(Extracted data entries)
• • • • •
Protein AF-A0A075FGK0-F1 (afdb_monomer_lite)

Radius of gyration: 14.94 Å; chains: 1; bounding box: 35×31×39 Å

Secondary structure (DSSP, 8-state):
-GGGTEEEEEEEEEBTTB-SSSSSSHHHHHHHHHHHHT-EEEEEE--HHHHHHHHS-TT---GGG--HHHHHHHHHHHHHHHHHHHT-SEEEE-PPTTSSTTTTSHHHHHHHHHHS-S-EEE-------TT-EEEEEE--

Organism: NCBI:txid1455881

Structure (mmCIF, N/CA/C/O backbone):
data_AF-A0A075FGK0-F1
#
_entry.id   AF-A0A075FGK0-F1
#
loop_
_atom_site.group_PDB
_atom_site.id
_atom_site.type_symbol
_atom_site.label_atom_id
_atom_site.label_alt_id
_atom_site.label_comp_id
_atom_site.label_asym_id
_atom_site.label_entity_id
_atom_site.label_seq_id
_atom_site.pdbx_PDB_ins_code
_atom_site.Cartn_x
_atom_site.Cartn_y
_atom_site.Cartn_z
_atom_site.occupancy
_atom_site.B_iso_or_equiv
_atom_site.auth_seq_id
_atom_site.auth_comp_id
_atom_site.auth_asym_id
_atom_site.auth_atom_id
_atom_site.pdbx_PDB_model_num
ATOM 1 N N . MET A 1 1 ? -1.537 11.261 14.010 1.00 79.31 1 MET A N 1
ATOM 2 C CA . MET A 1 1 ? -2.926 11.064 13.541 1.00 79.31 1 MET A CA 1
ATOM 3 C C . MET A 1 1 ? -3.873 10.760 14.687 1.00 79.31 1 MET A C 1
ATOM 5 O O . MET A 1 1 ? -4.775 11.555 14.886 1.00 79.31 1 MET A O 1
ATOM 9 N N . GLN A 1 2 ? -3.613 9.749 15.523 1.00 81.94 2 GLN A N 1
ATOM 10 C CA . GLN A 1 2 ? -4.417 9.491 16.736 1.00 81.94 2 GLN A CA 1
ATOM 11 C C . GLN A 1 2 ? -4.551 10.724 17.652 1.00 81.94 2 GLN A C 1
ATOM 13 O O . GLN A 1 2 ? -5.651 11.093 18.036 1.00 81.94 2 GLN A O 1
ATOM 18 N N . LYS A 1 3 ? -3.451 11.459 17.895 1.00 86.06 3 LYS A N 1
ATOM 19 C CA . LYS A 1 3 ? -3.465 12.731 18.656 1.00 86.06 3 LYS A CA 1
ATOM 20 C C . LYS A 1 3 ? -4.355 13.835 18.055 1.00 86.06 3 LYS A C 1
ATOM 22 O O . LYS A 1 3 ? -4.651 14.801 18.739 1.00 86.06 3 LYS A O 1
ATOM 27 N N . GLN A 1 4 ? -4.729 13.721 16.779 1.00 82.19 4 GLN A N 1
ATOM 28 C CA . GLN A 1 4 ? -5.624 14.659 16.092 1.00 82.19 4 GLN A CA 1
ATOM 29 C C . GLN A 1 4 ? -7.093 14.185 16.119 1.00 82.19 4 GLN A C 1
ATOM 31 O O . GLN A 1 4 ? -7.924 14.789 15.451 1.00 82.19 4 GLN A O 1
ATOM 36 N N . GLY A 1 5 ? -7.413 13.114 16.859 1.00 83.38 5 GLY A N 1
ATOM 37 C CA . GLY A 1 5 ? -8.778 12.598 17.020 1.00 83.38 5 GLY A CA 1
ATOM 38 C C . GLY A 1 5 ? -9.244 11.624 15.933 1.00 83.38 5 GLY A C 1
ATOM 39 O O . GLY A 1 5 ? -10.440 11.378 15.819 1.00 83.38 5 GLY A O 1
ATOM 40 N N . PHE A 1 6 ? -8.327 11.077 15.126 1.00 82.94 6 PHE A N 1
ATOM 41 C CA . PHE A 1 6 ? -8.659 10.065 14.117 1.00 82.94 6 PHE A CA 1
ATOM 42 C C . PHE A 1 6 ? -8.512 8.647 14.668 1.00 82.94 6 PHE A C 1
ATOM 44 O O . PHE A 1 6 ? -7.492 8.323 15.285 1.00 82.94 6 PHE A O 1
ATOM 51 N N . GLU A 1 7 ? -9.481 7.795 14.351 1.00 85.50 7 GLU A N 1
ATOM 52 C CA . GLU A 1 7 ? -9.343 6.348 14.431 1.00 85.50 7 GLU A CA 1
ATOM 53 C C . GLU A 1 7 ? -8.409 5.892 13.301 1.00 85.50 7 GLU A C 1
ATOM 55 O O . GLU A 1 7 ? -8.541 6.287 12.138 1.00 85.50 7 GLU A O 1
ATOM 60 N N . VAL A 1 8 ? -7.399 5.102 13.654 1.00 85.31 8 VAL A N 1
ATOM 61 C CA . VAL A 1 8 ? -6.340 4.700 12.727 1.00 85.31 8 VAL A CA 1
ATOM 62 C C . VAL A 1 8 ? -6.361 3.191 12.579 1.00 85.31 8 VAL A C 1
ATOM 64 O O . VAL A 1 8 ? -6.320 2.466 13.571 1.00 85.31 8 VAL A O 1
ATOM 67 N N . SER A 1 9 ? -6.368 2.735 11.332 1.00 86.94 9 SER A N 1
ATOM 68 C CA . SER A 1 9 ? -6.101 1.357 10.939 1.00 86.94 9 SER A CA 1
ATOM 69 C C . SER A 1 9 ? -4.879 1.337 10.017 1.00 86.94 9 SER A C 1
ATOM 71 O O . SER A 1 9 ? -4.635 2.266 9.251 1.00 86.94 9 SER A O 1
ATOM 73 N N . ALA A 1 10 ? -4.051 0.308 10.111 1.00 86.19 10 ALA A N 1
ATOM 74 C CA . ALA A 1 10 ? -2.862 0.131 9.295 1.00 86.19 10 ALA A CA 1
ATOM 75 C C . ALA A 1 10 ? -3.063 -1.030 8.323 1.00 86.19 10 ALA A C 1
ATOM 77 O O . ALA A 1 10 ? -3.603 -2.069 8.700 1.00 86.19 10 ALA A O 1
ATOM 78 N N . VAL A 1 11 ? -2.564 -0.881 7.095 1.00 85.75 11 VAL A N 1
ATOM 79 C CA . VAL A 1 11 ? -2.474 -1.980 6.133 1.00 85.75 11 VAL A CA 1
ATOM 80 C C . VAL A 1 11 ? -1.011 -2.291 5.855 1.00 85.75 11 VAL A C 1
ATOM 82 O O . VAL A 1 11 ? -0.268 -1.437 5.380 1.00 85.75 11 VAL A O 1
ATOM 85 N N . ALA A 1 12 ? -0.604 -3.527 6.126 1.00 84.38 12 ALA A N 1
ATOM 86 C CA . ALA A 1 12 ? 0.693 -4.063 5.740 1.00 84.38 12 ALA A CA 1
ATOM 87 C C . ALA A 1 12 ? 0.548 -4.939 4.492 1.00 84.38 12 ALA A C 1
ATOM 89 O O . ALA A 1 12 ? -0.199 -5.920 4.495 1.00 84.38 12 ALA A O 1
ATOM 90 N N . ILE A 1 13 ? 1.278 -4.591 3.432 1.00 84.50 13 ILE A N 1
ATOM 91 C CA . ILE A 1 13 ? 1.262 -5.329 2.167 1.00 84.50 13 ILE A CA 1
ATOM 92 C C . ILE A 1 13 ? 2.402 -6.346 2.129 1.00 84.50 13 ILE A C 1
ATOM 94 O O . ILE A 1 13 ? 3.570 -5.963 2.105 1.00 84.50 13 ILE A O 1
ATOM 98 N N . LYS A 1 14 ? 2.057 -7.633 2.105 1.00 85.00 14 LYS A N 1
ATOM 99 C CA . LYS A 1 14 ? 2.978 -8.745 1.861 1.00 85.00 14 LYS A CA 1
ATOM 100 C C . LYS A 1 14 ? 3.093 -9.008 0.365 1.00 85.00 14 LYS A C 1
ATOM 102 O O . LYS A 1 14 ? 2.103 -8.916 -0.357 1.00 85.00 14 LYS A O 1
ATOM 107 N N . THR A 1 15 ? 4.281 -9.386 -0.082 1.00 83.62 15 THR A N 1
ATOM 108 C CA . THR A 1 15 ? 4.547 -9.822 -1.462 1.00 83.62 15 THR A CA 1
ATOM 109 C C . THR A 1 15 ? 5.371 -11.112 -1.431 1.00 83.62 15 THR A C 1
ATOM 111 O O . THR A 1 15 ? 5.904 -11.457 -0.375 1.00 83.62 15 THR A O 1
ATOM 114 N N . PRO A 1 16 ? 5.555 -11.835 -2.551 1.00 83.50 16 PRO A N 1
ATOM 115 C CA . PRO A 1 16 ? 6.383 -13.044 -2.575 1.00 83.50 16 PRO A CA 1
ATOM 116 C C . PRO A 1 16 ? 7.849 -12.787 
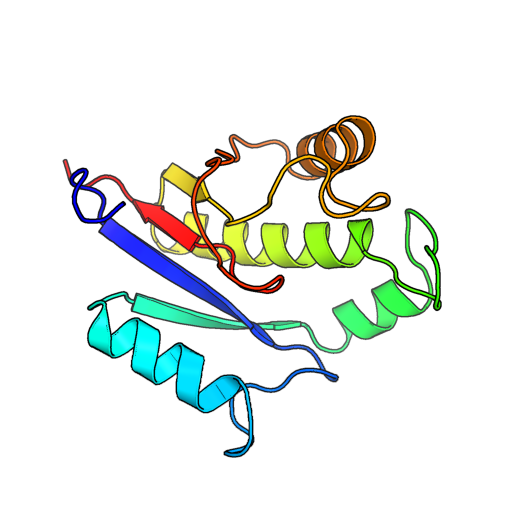-2.189 1.00 83.50 16 PRO A C 1
ATOM 118 O O . PRO A 1 16 ? 8.576 -13.720 -1.869 1.00 83.50 16 PRO A O 1
ATOM 121 N N . PHE A 1 17 ? 8.282 -11.523 -2.209 1.00 77.69 17 PHE A N 1
ATOM 122 C CA . PHE A 1 17 ? 9.638 -11.095 -1.864 1.00 77.69 17 PHE A CA 1
ATOM 123 C C . PHE A 1 17 ? 9.741 -10.485 -0.463 1.00 77.69 17 PHE A C 1
ATOM 125 O O . PHE A 1 17 ? 10.844 -10.258 0.029 1.00 77.69 17 PHE A O 1
ATOM 132 N N . CYS A 1 18 ? 8.609 -10.178 0.172 1.00 66.19 18 CYS A N 1
ATOM 133 C CA . CYS A 1 18 ? 8.555 -9.551 1.483 1.00 66.19 18 CYS A CA 1
ATOM 134 C C . CYS A 1 18 ? 7.430 -10.186 2.296 1.00 66.19 18 CYS A C 1
ATOM 136 O O . CYS A 1 18 ? 6.254 -9.849 2.131 1.00 66.19 18 CYS A O 1
ATOM 138 N N . ASP A 1 19 ? 7.818 -11.109 3.172 1.00 62.44 19 ASP A N 1
ATOM 139 C CA . ASP A 1 19 ? 6.912 -11.744 4.116 1.00 62.44 19 ASP A CA 1
ATOM 140 C C . ASP A 1 19 ? 7.165 -11.220 5.532 1.00 62.44 19 ASP A C 1
ATOM 142 O O . ASP A 1 19 ? 8.300 -11.153 6.006 1.00 62.44 19 ASP A O 1
ATOM 146 N N . PHE A 1 20 ? 6.080 -10.846 6.204 1.00 59.22 20 PHE A N 1
ATOM 147 C CA . PHE A 1 20 ? 6.091 -10.362 7.579 1.00 59.22 20 PHE A CA 1
ATOM 148 C C . PHE A 1 20 ? 5.896 -11.486 8.615 1.00 59.22 20 PHE A C 1
ATOM 150 O O . PHE A 1 20 ? 5.988 -11.220 9.812 1.00 59.22 20 PHE A O 1
ATOM 157 N N . ASP A 1 21 ? 5.659 -12.733 8.194 1.00 51.56 21 ASP A N 1
ATOM 158 C CA . ASP A 1 21 ? 5.464 -13.867 9.115 1.00 51.56 21 ASP A CA 1
ATOM 159 C C . ASP A 1 21 ? 6.734 -14.705 9.346 1.00 51.56 21 ASP A C 1
ATOM 161 O O . ASP A 1 21 ? 6.730 -15.632 10.152 1.00 51.56 21 ASP A O 1
ATOM 165 N N . CYS A 1 22 ? 7.856 -14.385 8.696 1.00 46.53 22 CYS A N 1
ATOM 166 C CA . CYS A 1 22 ? 9.031 -15.262 8.658 1.00 46.53 22 CYS A CA 1
ATOM 167 C C . CYS A 1 22 ? 9.918 -15.259 9.926 1.00 46.53 22 CYS A C 1
ATOM 169 O O . CYS A 1 22 ? 10.999 -15.849 9.922 1.00 46.53 22 CYS A O 1
ATOM 171 N N . GLY A 1 23 ? 9.502 -14.613 11.023 1.00 45.00 23 GLY A N 1
ATOM 172 C CA . GLY A 1 23 ? 10.196 -14.662 12.325 1.00 45.00 23 GLY A CA 1
ATOM 173 C C . GLY A 1 23 ? 11.616 -14.066 12.361 1.00 45.00 23 GLY A C 1
ATOM 174 O O . GLY A 1 23 ? 12.241 -14.042 13.421 1.00 45.00 23 GLY A O 1
ATOM 175 N N . LYS A 1 24 ? 12.131 -13.559 11.235 1.00 43.91 24 LYS A N 1
ATOM 176 C CA . LYS A 1 24 ? 13.402 -12.835 11.101 1.00 43.91 24 LYS A CA 1
ATOM 177 C C . LYS A 1 24 ? 13.179 -11.596 10.226 1.00 43.91 24 LYS A C 1
ATOM 179 O O . LYS A 1 24 ? 12.718 -11.720 9.101 1.00 43.91 24 LYS A O 1
ATOM 184 N N . GLY A 1 25 ? 13.529 -10.407 10.722 1.00 51.91 25 GLY A N 1
ATOM 185 C CA . GLY A 1 25 ? 13.421 -9.145 9.972 1.00 51.91 25 GLY A CA 1
ATOM 186 C C . GLY A 1 25 ? 12.134 -8.344 10.229 1.00 51.91 25 GLY A C 1
ATOM 187 O O . GLY A 1 25 ? 11.534 -8.443 11.295 1.00 51.91 25 GLY A O 1
ATOM 188 N N . CYS A 1 26 ? 11.732 -7.519 9.253 1.00 52.22 26 CYS A N 1
ATOM 189 C CA . CYS A 1 26 ? 10.748 -6.426 9.372 1.00 52.22 26 CYS A CA 1
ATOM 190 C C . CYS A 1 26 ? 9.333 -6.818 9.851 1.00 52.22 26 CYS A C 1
• • • • •
Retype only the stretch of lines above starting at the one with "ATOM 51 N N" and stopping at the one with "ATOM 75 C C", exactly as written, with both kept.

ATOM 51 N N . GLU A 1 7 ? -9.481 7.795 14.351 1.00 85.50 7 GLU A N 1
ATOM 52 C CA . GLU A 1 7 ? -9.343 6.348 14.431 1.00 85.50 7 GLU A CA 1
ATOM 53 C C . GLU A 1 7 ? -8.409 5.892 13.301 1.00 85.50 7 GLU A C 1
ATOM 55 O O . GLU A 1 7 ? -8.541 6.287 12.138 1.00 85.50 7 GLU A O 1
ATOM 60 N N . VAL A 1 8 ? -7.399 5.102 13.654 1.00 85.31 8 VAL A N 1
ATOM 61 C CA . VAL A 1 8 ? -6.340 4.700 12.727 1.00 85.31 8 VAL A CA 1
ATOM 62 C C . VAL A 1 8 ? -6.361 3.191 12.579 1.00 85.31 8 VAL A C 1
ATOM 64 O O . VAL A 1 8 ? -6.320 2.466 13.571 1.00 85.31 8 VAL A O 1
ATOM 67 N N . SER A 1 9 ? -6.368 2.735 11.332 1.00 86.94 9 SER A N 1
ATOM 68 C CA . SER A 1 9 ? -6.101 1.357 10.939 1.00 86.94 9 SER A CA 1
ATOM 69 C C . SER A 1 9 ? -4.879 1.337 10.017 1.00 86.94 9 SER A C 1
ATOM 71 O O . SER A 1 9 ? -4.635 2.266 9.251 1.00 86.94 9 SER A O 1
ATOM 73 N N . ALA A 1 10 ? -4.051 0.308 10.111 1.00 86.19 10 ALA A N 1
ATOM 74 C CA . ALA A 1 10 ? -2.862 0.131 9.295 1.00 86.19 10 ALA A CA 1
ATOM 75 C C . ALA A 1 10 ? -3.063 -1.030 8.323 1.00 86.19 10 ALA A C 1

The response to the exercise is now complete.